**WORK ITEM:** Begin at the top of the entries below and write out every line through the one containing "ATOM 8 N N .", excluding pictures.

──────

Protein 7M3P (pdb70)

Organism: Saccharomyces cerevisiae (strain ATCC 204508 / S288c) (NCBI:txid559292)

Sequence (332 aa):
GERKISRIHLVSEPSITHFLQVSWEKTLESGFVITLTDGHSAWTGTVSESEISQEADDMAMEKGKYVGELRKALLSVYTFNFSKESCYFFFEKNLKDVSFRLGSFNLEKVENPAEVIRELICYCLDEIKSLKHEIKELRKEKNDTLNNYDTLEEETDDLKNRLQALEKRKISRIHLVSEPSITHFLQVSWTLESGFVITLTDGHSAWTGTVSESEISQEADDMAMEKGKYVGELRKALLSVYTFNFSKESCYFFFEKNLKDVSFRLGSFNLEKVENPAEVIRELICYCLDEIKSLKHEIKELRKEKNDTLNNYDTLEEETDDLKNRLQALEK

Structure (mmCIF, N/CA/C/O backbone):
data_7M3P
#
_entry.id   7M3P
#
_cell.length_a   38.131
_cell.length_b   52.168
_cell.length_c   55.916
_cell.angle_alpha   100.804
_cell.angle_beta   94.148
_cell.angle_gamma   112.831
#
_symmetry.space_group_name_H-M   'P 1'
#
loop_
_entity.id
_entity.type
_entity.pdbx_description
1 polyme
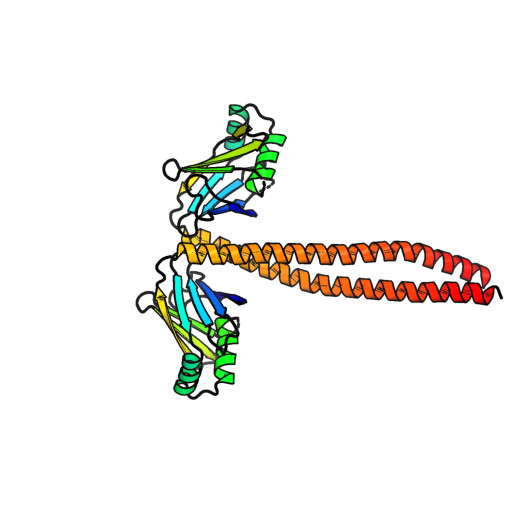r Xrcc4-Spc110p(164-207)
2 water water
#
loop_
_atom_site.group_PDB
_atom_site.id
_atom_site.type_symbol
_atom_site.label_atom_id
_atom_site.label_alt_id
_atom_site.label_comp_id
_atom_site.label_asym_id
_atom_site.label_entity_id
_atom_site.label_seq_id
_atom_site.pdbx_PDB_ins_code
_atom_site.Cartn_x
_atom_site.Cartn_y
_atom_site.Cartn_z
_atom_site.occupancy
_atom_site.B_iso_or_equiv
_atom_site.auth_seq_id
_atom_site.auth_comp_id
_atom_site.auth_asym_id
_atom_site.auth_atom_id
_atom_site.pdbx_PDB_model_num
ATOM 1 N N . GLY A 1 8 ? -12.99431 -35.29092 40.41110 1.000 65.60912 1 GLY A N 1
ATOM 2 C CA . GLY A 1 8 ? -12.49171 -35.64952 41.77083 1.000 63.25176 1 GLY A CA 1
ATOM 3 C C . GLY A 1 8 ? -12.16377 -34.43732 42.62449 1.000 60.02485 1 GLY A C 1
ATOM 4 O O . GLY A 1 8 ? -12.44416 -33.30222 42.23630 1.000 61.68482 1 GLY A O 1
ATOM 8 N N . GLU A 1 9 ? -11.56832 -34.67542 43.79221 1.000 55.41133 2 GLU A N 1
ATOM 9 C CA . GLU A 1 9 ? -11.22291 -33.61514 44.72422 1.000 50.88415 2 GLU A CA 1
ATOM 10 C C . GLU A 1 9 ? -9.71022 -33.53831 44.88597 1.000 43.25865 2 GLU A C 1
ATOM 11 O O . GLU A 1 9 ? -8.96948 -34.45174 44.50622 1.000 41.61631 2 GLU A O 1
ATOM 23 N N . ARG A 1 10 ? -9.25477 -32.42233 45.44497 1.000 38.68069 3 ARG A N 1
ATOM 24 C CA . ARG A 1 10 ? -7.83537 -32.23615 45.68552 1.000 34.30382 3 ARG A CA 1
ATOM 25 C C . ARG A 1 10 ? -7.65182 -31.30052 46.86531 1.000 33.30078 3 ARG A C 1
ATOM 26 O O . ARG A 1 10 ? -8.57993 -30.60886 47.29652 1.000 33.67096 3 ARG A O 1
ATOM 47 N N . LYS A 1 11 ? -6.42986 -31.29732 47.37791 1.000 32.40875 4 LYS A N 1
ATOM 48 C CA . LYS A 1 11 ? -6.00400 -30.36541 48.40471 1.000 33.94660 4 LYS A CA 1
ATOM 49 C C . LYS A 1 11 ? -4.59188 -29.93151 48.05592 1.000 30.94365 4 LYS A C 1
ATOM 50 O O . LYS A 1 11 ? -3.73722 -30.77738 47.76875 1.000 29.47002 4 LYS A O 1
ATOM 69 N N . ILE A 1 12 ? -4.36519 -28.62058 48.04575 1.000 30.31923 5 ILE A N 1
ATOM 70 C CA . ILE A 1 12 ? -3.05830 -28.03325 47.77366 1.000 28.81069 5 ILE A CA 1
ATOM 71 C C . ILE A 1 12 ? -2.54629 -27.44986 49.07831 1.000 30.32125 5 ILE A C 1
ATOM 72 O O . ILE A 1 12 ? -3.22946 -26.63412 49.70583 1.000 31.34372 5 ILE A O 1
ATOM 88 N N . SER A 1 13 ? -1.34522 -27.85246 49.47787 1.000 28.59687 6 SER A N 1
ATOM 89 C CA . SER A 1 13 ? -0.76279 -27.40428 50.73117 1.000 29.75758 6 SER A CA 1
ATOM 90 C C . SER A 1 13 ? 0.61591 -26.82173 50.47018 1.000 26.99818 6 SER A C 1
ATOM 91 O O . SER A 1 13 ? 1.31855 -27.25573 49.55656 1.000 26.85948 6 SER A O 1
ATOM 99 N N . ARG A 1 14 ? 0.98684 -25.82791 51.26535 1.000 25.56772 7 ARG A N 1
ATOM 100 C CA . ARG A 1 14 ? 2.33447 -25.28550 51.24756 1.000 24.65022 7 ARG A CA 1
ATOM 101 C C . ARG A 1 14 ? 3.18043 -26.03631 52.26667 1.000 23.57913 7 ARG A C 1
ATOM 102 O O . ARG A 1 14 ? 2.75814 -26.22475 53.40922 1.000 23.73121 7 ARG A O 1
ATOM 123 N N . ILE A 1 15 ? 4.36626 -26.48044 51.84443 1.000 24.11156 8 ILE A N 1
ATOM 124 C CA . ILE A 1 15 ? 5.30542 -27.14347 52.73820 1.000 25.88791 8 ILE A CA 1
ATOM 125 C C . ILE A 1 15 ? 6.70177 -26.58932 52.50804 1.000 26.04632 8 ILE A C 1
ATOM 126 O O . ILE A 1 15 ? 7.00061 -26.00356 51.46581 1.000 25.98348 8 ILE A O 1
ATOM 142 N N . HIS A 1 16 ? 7.55423 -26.77805 53.50914 1.000 28.12964 9 HIS A N 1
ATOM 143 C CA . HIS A 1 16 ? 8.98250 -26.54207 53.38294 1.000 29.89501 9 HIS A CA 1
ATOM 144 C C . HIS A 1 16 ? 9.72204 -27.86705 53.51535 1.000 30.37578 9 HIS A C 1
ATOM 145 O O . HIS A 1 16 ? 9.32482 -28.73835 54.29459 1.000 30.33154 9 HIS A O 1
ATOM 159 N N . LEU A 1 17 ? 10.78508 -28.02016 52.73081 1.000 31.43547 10 LEU A N 1
ATOM 160 C CA . LEU A 1 17 ? 11.59735 -29.22287 52.74426 1.000 34.18502 10 LEU A CA 1
ATOM 161 C C . LEU A 1 17 ? 12.78840 -29.04001 53.67043 1.000 34.77767 10 LEU A C 1
ATOM 162 O O . LEU A 1 17 ? 13.38685 -27.96143 53.72464 1.000 35.31703 10 LEU A O 1
ATOM 178 N N . VAL A 1 18 ? 13.12876 -30.10712 54.39894 1.000 36.30703 11 VAL A N 1
ATOM 179 C CA . VAL A 1 18 ? 14.27916 -30.05361 55.29701 1.000 38.19016 11 VAL A CA 1
ATOM 180 C C . VAL A 1 18 ? 15.51863 -29.60429 54.53930 1.000 42.16009 11 VAL A C 1
ATOM 181 O O . VAL A 1 18 ? 16.31571 -28.80916 55.04808 1.000 43.11025 11 VAL A O 1
ATOM 194 N N . SER A 1 19 ? 15.69041 -30.08490 53.30520 1.000 45.24770 12 SER A N 1
ATOM 195 C CA . SER A 1 19 ? 16.90282 -29.82091 52.53702 1.000 50.96357 12 SER A CA 1
ATOM 196 C C . SER A 1 19 ? 16.84229 -28.53667 51.71340 1.000 51.33252 12 SER A C 1
ATOM 197 O O . SER A 1 19 ? 17.84686 -28.17547 51.09081 1.000 54.86466 12 SER A O 1
ATOM 205 N N . GLU A 1 20 ? 15.70752 -27.84524 51.68056 1.000 48.49480 13 GLU A N 1
ATOM 206 C CA . GLU A 1 20 ? 15.57881 -26.56604 50.97548 1.000 49.01092 13 GLU A CA 1
ATOM 207 C C . GLU A 1 20 ? 14.69048 -25.64450 51.79153 1.000 42.75144 13 GLU A C 1
ATOM 208 O O . GLU A 1 20 ? 13.60460 -25.24240 51.34850 1.000 40.56768 13 GLU A O 1
ATOM 220 N N . PRO A 1 21 ? 15.12212 -25.26118 52.99522 1.000 40.04582 14 PRO A N 1
ATOM 221 C CA . PRO A 1 21 ? 14.20722 -24.57254 53.91790 1.000 35.96395 14 PRO A CA 1
ATOM 222 C C . PRO A 1 21 ? 13.71663 -23.22018 53.42543 1.000 32.83501 14 PRO A C 1
ATOM 223 O O . PRO A 1 21 ? 12.65397 -22.77431 53.87295 1.000 30.80063 14 PRO A O 1
ATOM 234 N N . SER A 1 22 ? 14.44566 -22.54128 52.53631 1.000 33.95494 15 SER A N 1
ATOM 235 C CA . SER A 1 22 ? 14.04165 -21.19189 52.13898 1.000 33.46997 15 SER A CA 1
ATOM 236 C C . SER A 1 22 ? 12.85218 -21.16778 51.17765 1.000 34.08515 15 SER A C 1
ATOM 237 O O . SER A 1 22 ? 12.05876 -20.22025 51.21127 1.000 33.68527 15 SER A O 1
ATOM 245 N N . ILE A 1 23 ? 12.71876 -22.16334 50.31882 1.000 34.78241 16 ILE A N 1
ATOM 246 C CA . ILE A 1 23 ? 11.77882 -22.12298 49.20276 1.000 33.85944 16 ILE A CA 1
ATOM 247 C C . ILE A 1 23 ? 10.47013 -22.78353 49.60883 1.000 30.80952 
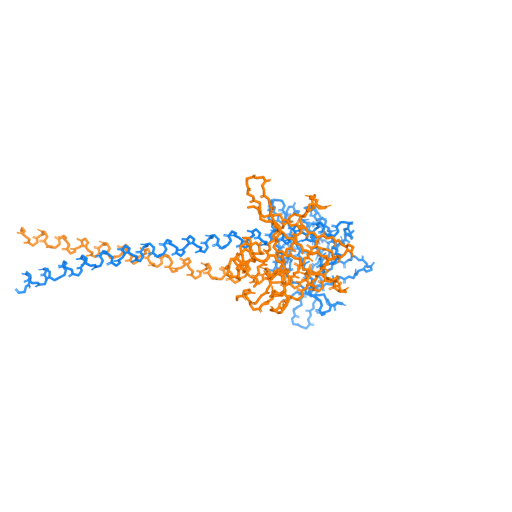16 ILE A C 1
ATOM 248 O O . ILE A 1 23 ? 10.46152 -23.83923 50.24877 1.000 29.34435 16 ILE A O 1
ATOM 264 N N . THR A 1 24 ? 9.35371 -22.17527 49.22221 1.000 28.04662 17 THR A N 1
ATOM 265 C CA . THR A 1 24 ? 8.06073 -22.80985 49.41801 1.000 26.54216 17 THR A CA 1
ATOM 266 C C . THR A 1 24 ? 7.82725 -23.83441 48.31591 1.000 24.42659 17 THR A C 1
ATOM 267 O O . THR A 1 24 ? 8.01320 -23.54228 47.13224 1.000 25.35849 17 THR A O 1
ATOM 278 N N . HIS A 1 25 ? 7.47556 -25.04913 48.71306 1.000 23.12420 18 HIS A N 1
ATOM 279 C CA . HIS A 1 25 ? 7.01110 -26.07343 47.79824 1.000 23.53388 18 HIS A CA 1
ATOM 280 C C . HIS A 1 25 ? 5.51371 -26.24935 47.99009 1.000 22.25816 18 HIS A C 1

──────

**SOLUTION TO THE EXERCISE:**
Protein 7M3P (pdb70)

Organism: Saccharomyces cerevisiae (strain ATCC 204508 / S288c) (NCBI:txid559292)

Sequence (332 aa):
GERKISRIHLVSEPSITHFLQVSWEKTLESGFVITLTDGHSAWTGTVSESEISQEADDMAMEKGKYVGELRKALLSVYTFNFSKESCYFFFEKNLKDVSFRLGSFNLEKVENPAEVIRELICYCLDEIKSLKHEIKELRKEKNDTLNNYDTLEEETDDLKNRLQALEKRKISRIHLVSEPSITHFLQVSWTLESGFVITLTDGHSAWTGTVSESEISQEADDMAMEKGKYVGELRKALLSVYTFNFSKESCYFFFEKNLKDVSFRLGSFNLEKVENPAEVIRELICYCLDEIKSLKHEIKELRKEKNDTLNNYDTLEEETDDLKNRLQALEK

Structure (mmCIF, N/CA/C/O backbone):
data_7M3P
#
_entry.id   7M3P
#
_cell.length_a   38.131
_cell.length_b   52.168
_cell.length_c   55.916
_cell.angle_alpha   100.804
_cell.angle_beta   94.148
_cell.angle_gamma   112.831
#
_symmetry.space_group_name_H-M   'P 1'
#
loop_
_entity.id
_entity.type
_entity.pdbx_description
1 polyme
r Xrcc4-Spc110p(164-207)
2 water water
#
loop_
_atom_site.group_PDB
_atom_site.id
_atom_site.type_symbol
_atom_site.label_atom_id
_atom_site.label_alt_id
_atom_site.label_comp_id
_atom_site.label_asym_id
_atom_site.label_entity_id
_atom_site.label_seq_id
_atom_site.pdbx_PDB_ins_code
_atom_site.Cartn_x
_atom_site.Cartn_y
_atom_site.Cartn_z
_atom_site.occupancy
_atom_site.B_iso_or_equiv
_atom_site.auth_seq_id
_atom_site.auth_comp_id
_atom_site.auth_asym_id
_atom_site.auth_atom_id
_atom_site.pdbx_PDB_model_num
ATOM 1 N N . GLY A 1 8 ? -12.99431 -35.29092 40.41110 1.000 65.60912 1 GLY A N 1
ATOM 2 C CA . GLY A 1 8 ? -12.49171 -35.64952 41.77083 1.000 63.25176 1 GLY A CA 1
ATOM 3 C C . GLY A 1 8 ? -12.16377 -34.43732 42.62449 1.000 60.02485 1 GLY A C 1
ATOM 4 O O . GLY A 1 8 ? -12.44416 -33.30222 42.23630 1.000 61.68482 1 GLY A O 1
ATOM 8 N N . GLU A 1 9 ? -11.56832 -34.67542 43.79221 1.000 55.41133 2 GLU A N 1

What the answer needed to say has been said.